# Directions
Below are the entries. Print only the lines starting at the one with "ATOM 183 C C" and ending at the one with "ATOM 216 O O", exactly, with no pictures.

== Segment start ==

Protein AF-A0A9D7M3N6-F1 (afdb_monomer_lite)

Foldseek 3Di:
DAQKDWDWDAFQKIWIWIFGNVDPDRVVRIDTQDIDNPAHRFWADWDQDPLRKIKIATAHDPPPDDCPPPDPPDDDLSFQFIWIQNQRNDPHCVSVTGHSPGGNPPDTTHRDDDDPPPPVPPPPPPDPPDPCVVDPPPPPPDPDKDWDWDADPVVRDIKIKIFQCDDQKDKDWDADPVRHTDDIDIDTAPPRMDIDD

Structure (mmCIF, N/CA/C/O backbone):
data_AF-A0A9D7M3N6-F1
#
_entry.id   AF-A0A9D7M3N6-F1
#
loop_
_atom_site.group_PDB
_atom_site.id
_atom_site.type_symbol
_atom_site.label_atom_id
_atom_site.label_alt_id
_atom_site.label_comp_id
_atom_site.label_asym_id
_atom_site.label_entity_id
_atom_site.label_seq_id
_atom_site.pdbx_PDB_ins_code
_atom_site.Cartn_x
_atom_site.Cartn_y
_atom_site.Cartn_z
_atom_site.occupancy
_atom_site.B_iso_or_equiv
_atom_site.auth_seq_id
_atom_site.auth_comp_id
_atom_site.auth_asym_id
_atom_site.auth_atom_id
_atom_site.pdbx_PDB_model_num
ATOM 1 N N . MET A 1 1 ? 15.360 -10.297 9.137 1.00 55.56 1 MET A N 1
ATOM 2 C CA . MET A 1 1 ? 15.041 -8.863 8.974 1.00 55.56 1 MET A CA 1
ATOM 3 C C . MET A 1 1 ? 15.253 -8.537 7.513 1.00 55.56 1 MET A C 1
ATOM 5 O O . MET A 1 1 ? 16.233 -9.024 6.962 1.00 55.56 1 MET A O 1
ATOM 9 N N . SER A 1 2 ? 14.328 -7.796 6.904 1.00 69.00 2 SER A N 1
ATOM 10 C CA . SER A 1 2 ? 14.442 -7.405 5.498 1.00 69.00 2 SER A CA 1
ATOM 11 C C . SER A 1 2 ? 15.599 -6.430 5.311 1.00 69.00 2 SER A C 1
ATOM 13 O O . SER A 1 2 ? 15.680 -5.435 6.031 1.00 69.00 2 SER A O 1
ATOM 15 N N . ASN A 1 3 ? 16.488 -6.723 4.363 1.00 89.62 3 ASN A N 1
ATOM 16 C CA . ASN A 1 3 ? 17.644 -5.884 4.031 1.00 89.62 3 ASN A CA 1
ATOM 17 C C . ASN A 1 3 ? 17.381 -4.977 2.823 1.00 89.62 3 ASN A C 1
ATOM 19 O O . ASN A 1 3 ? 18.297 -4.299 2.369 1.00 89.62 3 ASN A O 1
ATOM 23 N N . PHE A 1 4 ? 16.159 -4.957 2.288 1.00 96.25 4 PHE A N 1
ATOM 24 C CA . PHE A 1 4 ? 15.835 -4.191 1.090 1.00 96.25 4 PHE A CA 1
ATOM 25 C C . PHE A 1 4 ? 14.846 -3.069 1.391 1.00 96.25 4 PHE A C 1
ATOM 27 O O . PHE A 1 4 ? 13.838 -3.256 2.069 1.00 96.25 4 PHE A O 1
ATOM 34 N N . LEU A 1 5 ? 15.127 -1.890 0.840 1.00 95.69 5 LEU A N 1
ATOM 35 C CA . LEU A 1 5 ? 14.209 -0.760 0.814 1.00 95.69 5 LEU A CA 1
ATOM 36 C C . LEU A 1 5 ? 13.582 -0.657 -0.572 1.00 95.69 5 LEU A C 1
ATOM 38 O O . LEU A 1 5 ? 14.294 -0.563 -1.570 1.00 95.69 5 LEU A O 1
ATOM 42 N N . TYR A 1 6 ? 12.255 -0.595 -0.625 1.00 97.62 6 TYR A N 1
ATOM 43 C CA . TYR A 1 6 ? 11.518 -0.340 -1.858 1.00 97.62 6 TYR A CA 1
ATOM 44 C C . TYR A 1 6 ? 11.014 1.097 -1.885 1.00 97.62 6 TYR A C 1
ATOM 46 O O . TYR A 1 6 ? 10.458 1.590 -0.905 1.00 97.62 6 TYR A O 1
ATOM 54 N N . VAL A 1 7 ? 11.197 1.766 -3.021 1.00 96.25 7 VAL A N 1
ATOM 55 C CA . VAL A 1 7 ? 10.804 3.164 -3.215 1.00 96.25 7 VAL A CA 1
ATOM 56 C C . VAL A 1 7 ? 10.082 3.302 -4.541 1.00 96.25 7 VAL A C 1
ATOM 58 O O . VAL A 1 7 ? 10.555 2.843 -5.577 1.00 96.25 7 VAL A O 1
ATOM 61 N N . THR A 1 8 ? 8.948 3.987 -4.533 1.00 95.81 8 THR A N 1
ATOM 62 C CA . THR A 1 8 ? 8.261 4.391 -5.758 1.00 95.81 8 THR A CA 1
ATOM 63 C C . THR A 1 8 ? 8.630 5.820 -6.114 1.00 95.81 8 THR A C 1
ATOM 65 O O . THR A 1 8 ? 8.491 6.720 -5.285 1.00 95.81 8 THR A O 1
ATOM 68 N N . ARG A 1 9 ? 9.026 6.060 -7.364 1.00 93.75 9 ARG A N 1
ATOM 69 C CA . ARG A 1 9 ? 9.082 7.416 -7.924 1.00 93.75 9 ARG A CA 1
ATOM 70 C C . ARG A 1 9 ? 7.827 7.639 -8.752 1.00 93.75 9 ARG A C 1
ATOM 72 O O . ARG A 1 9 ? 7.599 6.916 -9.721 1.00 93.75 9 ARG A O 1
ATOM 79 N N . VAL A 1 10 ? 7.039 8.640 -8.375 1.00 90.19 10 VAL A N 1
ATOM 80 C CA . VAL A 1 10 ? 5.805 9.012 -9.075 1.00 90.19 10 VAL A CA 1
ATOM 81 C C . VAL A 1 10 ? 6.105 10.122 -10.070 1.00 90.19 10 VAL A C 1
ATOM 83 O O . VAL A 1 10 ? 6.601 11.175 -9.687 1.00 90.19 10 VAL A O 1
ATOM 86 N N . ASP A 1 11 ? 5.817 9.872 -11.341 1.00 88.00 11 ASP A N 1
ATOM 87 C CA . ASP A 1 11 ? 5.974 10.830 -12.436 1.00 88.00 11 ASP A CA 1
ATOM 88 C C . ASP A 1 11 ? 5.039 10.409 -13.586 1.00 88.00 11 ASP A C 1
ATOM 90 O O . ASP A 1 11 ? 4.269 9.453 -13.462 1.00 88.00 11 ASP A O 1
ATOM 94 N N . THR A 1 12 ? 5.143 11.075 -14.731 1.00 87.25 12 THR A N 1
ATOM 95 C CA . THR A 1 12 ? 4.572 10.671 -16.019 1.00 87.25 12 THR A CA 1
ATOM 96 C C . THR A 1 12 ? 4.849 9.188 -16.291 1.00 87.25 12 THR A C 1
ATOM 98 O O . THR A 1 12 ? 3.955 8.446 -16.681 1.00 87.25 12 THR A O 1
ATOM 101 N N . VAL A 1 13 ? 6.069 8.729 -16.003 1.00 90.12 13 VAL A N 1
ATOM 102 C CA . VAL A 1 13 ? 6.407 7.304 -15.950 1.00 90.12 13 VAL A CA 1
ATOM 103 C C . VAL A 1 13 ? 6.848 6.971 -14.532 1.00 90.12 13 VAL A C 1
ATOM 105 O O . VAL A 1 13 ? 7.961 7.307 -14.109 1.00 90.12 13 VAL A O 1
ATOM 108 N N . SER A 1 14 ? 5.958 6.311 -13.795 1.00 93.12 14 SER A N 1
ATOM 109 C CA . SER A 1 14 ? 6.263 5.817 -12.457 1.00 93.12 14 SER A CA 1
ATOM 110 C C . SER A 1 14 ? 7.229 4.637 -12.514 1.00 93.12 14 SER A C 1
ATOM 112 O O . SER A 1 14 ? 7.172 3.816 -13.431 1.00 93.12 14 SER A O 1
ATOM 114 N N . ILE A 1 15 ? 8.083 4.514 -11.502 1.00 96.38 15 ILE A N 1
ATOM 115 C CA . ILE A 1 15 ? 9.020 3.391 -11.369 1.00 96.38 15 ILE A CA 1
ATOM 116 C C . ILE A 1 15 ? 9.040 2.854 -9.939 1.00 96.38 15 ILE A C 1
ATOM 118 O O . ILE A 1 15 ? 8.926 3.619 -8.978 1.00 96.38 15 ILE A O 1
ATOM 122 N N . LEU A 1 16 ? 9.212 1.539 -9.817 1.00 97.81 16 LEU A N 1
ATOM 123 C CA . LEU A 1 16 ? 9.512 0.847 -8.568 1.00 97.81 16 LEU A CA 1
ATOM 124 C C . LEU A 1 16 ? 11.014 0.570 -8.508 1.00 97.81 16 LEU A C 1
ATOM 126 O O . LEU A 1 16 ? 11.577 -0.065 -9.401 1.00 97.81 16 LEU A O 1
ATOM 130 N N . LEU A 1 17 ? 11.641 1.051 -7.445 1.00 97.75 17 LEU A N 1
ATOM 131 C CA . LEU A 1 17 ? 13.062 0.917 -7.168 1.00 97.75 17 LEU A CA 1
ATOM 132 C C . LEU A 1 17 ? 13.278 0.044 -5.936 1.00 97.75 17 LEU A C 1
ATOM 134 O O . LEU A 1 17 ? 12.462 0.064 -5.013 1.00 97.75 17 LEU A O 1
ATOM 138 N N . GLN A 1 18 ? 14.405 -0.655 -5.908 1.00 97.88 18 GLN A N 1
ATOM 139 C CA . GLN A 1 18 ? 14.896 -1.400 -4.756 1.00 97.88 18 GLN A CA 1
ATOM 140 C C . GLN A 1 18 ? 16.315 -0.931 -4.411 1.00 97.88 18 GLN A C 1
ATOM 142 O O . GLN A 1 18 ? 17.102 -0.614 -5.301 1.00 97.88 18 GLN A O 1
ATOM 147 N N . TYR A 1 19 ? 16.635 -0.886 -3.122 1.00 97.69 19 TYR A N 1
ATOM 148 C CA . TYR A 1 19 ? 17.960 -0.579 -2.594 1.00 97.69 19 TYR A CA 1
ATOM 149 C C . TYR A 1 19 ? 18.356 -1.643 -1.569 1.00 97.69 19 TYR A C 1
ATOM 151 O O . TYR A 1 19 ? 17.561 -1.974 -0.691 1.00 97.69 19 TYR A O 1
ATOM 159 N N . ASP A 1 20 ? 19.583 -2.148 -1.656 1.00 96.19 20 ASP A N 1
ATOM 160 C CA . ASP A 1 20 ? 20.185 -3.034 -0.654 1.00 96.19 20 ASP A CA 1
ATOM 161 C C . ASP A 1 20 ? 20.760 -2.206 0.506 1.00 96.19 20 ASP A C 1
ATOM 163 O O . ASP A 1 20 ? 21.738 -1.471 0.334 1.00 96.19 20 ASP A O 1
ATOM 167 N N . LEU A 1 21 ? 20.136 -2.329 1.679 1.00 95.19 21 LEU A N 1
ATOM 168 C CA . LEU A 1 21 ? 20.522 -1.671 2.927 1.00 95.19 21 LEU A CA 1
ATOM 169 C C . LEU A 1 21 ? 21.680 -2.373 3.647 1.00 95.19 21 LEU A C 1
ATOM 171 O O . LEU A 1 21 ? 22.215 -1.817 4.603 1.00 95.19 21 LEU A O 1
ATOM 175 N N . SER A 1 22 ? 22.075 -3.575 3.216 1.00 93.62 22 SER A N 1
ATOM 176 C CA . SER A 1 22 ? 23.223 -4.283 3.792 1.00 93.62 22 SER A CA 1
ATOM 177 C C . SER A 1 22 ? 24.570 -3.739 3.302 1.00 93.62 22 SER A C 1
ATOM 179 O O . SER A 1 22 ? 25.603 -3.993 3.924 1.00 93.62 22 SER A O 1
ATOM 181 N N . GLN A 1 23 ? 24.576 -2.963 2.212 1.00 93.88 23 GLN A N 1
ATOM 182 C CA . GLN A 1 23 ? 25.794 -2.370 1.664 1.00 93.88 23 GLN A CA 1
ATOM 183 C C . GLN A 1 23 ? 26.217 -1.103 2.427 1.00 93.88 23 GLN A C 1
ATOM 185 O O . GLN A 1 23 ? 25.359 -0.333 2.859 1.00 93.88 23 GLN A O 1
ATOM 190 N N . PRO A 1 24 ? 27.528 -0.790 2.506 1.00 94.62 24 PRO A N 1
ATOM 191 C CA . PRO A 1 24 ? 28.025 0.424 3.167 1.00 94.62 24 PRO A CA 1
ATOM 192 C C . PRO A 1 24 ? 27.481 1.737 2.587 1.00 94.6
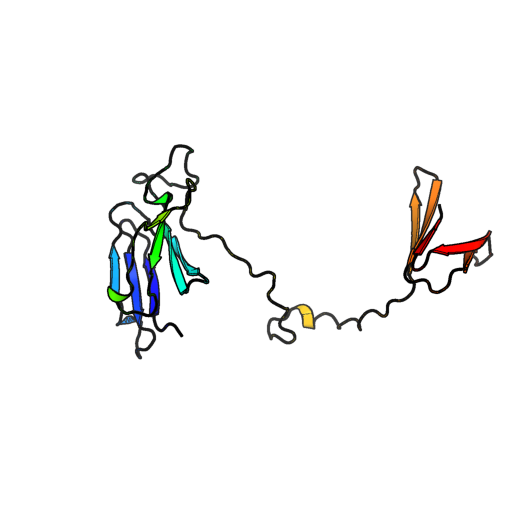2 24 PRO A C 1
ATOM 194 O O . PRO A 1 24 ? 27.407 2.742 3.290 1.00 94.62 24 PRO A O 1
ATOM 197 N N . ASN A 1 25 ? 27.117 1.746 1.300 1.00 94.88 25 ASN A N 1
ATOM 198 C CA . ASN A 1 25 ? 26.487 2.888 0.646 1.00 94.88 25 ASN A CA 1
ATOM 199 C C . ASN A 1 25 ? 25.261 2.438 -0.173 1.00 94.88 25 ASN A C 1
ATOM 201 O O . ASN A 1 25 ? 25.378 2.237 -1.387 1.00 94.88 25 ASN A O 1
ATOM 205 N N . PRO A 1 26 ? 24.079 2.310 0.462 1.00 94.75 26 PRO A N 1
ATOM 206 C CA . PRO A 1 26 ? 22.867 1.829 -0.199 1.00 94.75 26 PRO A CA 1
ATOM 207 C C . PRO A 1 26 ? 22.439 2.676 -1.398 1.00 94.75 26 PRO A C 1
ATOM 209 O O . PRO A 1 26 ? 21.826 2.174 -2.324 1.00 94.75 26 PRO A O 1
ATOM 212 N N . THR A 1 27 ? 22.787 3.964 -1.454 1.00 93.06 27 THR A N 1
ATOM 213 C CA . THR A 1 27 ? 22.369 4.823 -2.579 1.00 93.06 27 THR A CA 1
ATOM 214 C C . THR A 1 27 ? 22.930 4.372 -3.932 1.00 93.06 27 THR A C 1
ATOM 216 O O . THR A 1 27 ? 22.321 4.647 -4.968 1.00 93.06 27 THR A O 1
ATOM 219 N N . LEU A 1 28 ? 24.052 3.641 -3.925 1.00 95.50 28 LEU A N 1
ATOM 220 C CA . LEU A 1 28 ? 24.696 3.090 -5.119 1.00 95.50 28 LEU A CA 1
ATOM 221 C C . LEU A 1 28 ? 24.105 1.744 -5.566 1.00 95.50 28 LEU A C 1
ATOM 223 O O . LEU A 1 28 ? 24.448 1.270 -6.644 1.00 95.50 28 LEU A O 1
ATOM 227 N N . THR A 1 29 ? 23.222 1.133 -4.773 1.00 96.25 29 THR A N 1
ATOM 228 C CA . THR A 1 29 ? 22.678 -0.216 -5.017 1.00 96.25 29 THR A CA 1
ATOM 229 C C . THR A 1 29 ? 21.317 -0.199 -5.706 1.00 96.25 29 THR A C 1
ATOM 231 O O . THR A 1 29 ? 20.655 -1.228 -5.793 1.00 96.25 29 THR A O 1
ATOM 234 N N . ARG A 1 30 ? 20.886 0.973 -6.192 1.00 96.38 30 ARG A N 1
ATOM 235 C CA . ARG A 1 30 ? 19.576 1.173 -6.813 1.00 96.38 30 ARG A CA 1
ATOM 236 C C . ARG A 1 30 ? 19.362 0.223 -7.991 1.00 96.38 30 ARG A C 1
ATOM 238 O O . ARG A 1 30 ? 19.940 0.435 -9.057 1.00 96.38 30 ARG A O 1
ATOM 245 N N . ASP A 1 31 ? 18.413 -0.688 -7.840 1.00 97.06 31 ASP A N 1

== Segment end ==

# Your solution
ATOM 183 C C . GLN A 1 23 ? 26.217 -1.103 2.427 1.00 93.88 23 GLN A C 1
ATOM 185 O O . GLN A 1 23 ? 25.359 -0.333 2.859 1.00 93.88 23 GLN A O 1
ATOM 190 N N . PRO A 1 24 ? 27.528 -0.790 2.506 1.00 94.62 24 PRO A N 1
ATOM 191 C CA . PRO A 1 24 ? 28.025 0.424 3.167 1.00 94.62 24 PRO A CA 1
ATOM 192 C C . PRO A 1 24 ? 27.481 1.737 2.587 1.00 94.6
2 24 PRO A C 1
ATOM 194 O O . PRO A 1 24 ? 27.407 2.742 3.290 1.00 94.62 24 PRO A O 1
ATOM 197 N N . ASN A 1 25 ? 27.117 1.746 1.300 1.00 94.88 25 ASN A N 1
ATOM 198 C CA . ASN A 1 25 ? 26.487 2.888 0.646 1.00 94.88 25 ASN A CA 1
ATOM 199 C C . ASN A 1 25 ? 25.261 2.438 -0.173 1.00 94.88 25 ASN A C 1
ATOM 201 O O . ASN A 1 25 ? 25.378 2.237 -1.387 1.00 94.88 25 ASN A O 1
ATOM 205 N N . PRO A 1 26 ? 24.079 2.310 0.462 1.00 94.75 26 PRO A N 1
ATOM 206 C CA . PRO A 1 26 ? 22.867 1.829 -0.199 1.00 94.75 26 PRO A CA 1
ATOM 207 C C . PRO A 1 26 ? 22.439 2.676 -1.398 1.00 94.75 26 PRO A C 1
ATOM 209 O O . PRO A 1 26 ? 21.826 2.174 -2.324 1.00 94.75 26 PRO A O 1
ATOM 212 N N . THR A 1 27 ? 22.787 3.964 -1.454 1.00 93.06 27 THR A N 1
ATOM 213 C CA . THR A 1 27 ? 22.369 4.823 -2.579 1.00 93.06 27 THR A CA 1
ATOM 214 C C . THR A 1 27 ? 22.930 4.372 -3.932 1.00 93.06 27 THR A C 1
ATOM 216 O O . THR A 1 27 ? 22.321 4.647 -4.968 1.00 93.06 27 THR A O 1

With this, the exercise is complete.